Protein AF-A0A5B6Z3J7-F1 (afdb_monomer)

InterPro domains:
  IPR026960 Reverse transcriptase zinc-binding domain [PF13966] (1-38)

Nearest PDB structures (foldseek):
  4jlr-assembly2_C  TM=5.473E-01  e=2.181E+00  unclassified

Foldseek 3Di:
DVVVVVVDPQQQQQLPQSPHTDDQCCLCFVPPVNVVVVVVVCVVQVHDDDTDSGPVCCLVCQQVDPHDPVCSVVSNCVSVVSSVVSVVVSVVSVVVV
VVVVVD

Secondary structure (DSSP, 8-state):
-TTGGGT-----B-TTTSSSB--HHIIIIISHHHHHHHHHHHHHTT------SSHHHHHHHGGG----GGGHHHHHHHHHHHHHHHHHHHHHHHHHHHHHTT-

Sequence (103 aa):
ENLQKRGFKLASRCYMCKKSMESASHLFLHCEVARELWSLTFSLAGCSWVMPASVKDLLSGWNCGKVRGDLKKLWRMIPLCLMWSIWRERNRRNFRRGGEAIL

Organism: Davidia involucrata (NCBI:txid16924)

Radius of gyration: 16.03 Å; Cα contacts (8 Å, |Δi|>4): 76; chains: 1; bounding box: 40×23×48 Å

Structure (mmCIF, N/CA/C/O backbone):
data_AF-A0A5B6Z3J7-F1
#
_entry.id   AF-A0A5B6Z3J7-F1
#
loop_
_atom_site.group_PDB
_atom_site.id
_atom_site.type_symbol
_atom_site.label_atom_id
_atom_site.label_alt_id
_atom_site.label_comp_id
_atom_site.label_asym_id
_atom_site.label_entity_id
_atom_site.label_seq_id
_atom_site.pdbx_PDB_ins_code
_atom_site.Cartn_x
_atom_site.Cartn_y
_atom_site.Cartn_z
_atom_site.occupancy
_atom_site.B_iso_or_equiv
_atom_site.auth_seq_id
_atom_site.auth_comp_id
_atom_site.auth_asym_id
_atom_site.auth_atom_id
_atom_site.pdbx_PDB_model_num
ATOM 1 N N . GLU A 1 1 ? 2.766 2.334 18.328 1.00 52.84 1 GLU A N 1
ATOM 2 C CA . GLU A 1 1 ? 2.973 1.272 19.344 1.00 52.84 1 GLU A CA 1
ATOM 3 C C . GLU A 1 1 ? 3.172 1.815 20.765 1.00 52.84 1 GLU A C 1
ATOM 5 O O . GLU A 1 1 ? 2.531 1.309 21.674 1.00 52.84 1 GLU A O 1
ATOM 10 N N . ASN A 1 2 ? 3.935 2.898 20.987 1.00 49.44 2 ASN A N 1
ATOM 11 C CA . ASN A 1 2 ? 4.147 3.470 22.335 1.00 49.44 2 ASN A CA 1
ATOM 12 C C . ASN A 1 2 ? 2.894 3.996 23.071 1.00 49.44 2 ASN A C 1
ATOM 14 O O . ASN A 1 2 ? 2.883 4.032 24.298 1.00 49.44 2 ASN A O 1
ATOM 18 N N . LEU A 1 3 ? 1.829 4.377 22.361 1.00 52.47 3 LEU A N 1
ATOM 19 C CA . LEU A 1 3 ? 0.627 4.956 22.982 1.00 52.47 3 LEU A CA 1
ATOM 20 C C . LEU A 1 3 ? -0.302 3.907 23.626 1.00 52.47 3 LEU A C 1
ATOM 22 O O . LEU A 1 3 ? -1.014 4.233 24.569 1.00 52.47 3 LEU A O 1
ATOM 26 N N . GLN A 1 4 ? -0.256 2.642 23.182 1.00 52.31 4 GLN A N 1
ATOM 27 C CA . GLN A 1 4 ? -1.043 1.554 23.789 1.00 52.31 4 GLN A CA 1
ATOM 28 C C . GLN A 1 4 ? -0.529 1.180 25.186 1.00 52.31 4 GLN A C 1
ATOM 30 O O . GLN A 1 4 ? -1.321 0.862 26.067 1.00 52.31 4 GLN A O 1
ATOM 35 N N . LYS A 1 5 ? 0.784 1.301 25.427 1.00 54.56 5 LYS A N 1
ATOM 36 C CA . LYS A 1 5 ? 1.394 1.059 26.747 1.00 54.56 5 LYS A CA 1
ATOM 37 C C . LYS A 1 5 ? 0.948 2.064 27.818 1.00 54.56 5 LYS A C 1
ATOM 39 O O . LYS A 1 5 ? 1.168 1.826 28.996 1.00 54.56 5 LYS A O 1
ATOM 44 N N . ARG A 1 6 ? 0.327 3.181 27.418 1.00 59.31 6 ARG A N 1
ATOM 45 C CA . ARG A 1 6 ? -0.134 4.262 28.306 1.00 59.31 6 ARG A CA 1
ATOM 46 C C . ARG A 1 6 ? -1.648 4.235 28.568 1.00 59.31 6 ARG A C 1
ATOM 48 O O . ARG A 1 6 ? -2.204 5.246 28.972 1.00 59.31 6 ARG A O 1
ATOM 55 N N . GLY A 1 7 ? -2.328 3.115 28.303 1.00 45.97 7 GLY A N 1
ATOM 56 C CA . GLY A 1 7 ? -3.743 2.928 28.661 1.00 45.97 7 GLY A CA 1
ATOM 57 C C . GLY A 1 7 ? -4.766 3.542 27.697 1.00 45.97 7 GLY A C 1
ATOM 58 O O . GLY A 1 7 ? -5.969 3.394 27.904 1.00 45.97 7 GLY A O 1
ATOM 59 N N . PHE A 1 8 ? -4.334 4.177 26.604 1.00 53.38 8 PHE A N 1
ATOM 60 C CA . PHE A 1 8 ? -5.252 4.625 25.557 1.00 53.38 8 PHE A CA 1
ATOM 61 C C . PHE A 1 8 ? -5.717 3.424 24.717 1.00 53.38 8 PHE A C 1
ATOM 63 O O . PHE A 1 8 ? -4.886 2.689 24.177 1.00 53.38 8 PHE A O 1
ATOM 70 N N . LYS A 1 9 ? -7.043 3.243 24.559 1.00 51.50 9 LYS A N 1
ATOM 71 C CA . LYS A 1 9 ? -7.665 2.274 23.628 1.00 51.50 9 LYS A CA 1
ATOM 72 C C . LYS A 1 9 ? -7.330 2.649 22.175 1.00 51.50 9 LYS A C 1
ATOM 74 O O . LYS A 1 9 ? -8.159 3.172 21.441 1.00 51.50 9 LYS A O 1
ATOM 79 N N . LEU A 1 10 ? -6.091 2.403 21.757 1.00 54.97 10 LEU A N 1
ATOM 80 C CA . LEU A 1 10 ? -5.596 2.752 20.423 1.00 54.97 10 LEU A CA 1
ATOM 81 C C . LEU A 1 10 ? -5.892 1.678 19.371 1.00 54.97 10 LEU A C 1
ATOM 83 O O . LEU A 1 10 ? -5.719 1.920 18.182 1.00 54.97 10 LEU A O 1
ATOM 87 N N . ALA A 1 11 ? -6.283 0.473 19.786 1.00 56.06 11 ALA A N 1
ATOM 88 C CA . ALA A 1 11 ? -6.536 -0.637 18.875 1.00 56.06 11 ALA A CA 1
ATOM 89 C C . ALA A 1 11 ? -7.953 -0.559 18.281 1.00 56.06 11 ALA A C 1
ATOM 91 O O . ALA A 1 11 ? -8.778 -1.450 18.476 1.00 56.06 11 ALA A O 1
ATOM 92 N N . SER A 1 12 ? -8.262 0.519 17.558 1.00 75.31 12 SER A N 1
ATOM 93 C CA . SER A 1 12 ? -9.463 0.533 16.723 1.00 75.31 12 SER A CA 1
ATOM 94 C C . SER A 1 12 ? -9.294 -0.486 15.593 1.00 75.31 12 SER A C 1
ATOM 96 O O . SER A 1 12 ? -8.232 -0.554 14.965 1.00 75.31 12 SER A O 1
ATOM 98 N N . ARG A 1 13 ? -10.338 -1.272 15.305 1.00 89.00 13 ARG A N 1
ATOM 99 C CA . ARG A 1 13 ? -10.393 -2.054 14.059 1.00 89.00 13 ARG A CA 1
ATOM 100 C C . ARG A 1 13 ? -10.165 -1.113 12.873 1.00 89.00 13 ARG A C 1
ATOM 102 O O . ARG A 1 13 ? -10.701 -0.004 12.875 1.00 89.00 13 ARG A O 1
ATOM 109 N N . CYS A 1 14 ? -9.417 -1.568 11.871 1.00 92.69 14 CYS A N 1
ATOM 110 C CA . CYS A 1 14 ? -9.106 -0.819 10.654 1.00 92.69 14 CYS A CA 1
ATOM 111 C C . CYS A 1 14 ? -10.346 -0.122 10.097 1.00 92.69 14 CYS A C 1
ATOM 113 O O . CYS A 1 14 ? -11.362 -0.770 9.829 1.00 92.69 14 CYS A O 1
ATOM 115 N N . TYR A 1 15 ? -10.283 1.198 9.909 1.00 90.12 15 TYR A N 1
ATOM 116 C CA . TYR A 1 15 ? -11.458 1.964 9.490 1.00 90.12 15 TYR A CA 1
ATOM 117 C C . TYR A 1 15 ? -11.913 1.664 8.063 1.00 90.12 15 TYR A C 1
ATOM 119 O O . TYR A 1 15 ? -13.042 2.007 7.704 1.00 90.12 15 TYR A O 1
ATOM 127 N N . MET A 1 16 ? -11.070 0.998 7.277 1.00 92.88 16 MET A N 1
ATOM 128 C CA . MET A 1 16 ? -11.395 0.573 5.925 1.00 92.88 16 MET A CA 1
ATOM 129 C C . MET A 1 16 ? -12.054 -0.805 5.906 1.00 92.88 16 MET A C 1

+++

▶ Problem to work on
Give only the lines from the one holding "Radius of gyration: 16.03" through the one holding "ATOM 26 N N", each restated exactly as it appears above.

▶ Your response
Radius of gyration: 16.03 Å; Cα contacts (8 Å, |Δi|>4): 76; chains: 1; bounding box: 40×23×48 Å

Structure (mmCIF, N/CA/C/O backbone):
data_AF-A0A5B6Z3J7-F1
#
_entry.id   AF-A0A5B6Z3J7-F1
#
loop_
_atom_site.group_PDB
_atom_site.id
_atom_site.type_symbol
_atom_site.label_atom_id
_atom_site.label_alt_id
_atom_site.label_comp_id
_atom_site.label_asym_id
_atom_site.label_entity_id
_atom_site.label_seq_id
_atom_site.pdbx_PDB_ins_code
_atom_site.Cartn_x
_atom_site.Cartn_y
_atom_site.Cartn_z
_atom_site.occupancy
_atom_site.B_iso_or_equiv
_atom_site.auth_seq_id
_atom_site.auth_comp_id
_atom_site.auth_asym_id
_atom_site.auth_atom_id
_atom_site.pdbx_PDB_model_num
ATOM 1 N N . GLU A 1 1 ? 2.766 2.334 18.328 1.00 52.84 1 GLU A N 1
ATOM 2 C CA . GLU A 1 1 ? 2.973 1.272 19.344 1.00 52.84 1 GLU A CA 1
ATOM 3 C C . GLU A 1 1 ? 3.172 1.815 20.765 1.00 52.84 1 GLU A C 1
ATOM 5 O O . GLU A 1 1 ? 2.531 1.309 21.674 1.00 52.84 1 GLU A O 1
ATOM 10 N N . ASN A 1 2 ? 3.935 2.898 20.987 1.00 49.44 2 ASN A N 1
ATOM 11 C CA . ASN A 1 2 ? 4.147 3.470 22.335 1.00 49.44 2 ASN A CA 1
ATOM 12 C C . ASN A 1 2 ? 2.894 3.996 23.071 1.00 49.44 2 ASN A C 1
ATOM 14 O O . ASN A 1 2 ? 2.883 4.032 24.298 1.00 49.44 2 ASN A O 1
ATOM 18 N N . LEU A 1 3 ? 1.829 4.377 22.361 1.00 52.47 3 LEU A N 1
ATOM 19 C CA . LEU A 1 3 ? 0.627 4.956 22.982 1.00 52.47 3 LEU A CA 1
ATOM 20 C C . LEU A 1 3 ? -0.302 3.907 23.626 1.00 52.47 3 LEU A C 1
ATOM 22 O O . LEU A 1 3 ? -1.014 4.233 24.569 1.00 52.47 3 LEU A O 1
ATOM 26 N N . GLN A 1 4 ? -0.256 2.642 23.182 1.00 52.31 4 GLN A N 1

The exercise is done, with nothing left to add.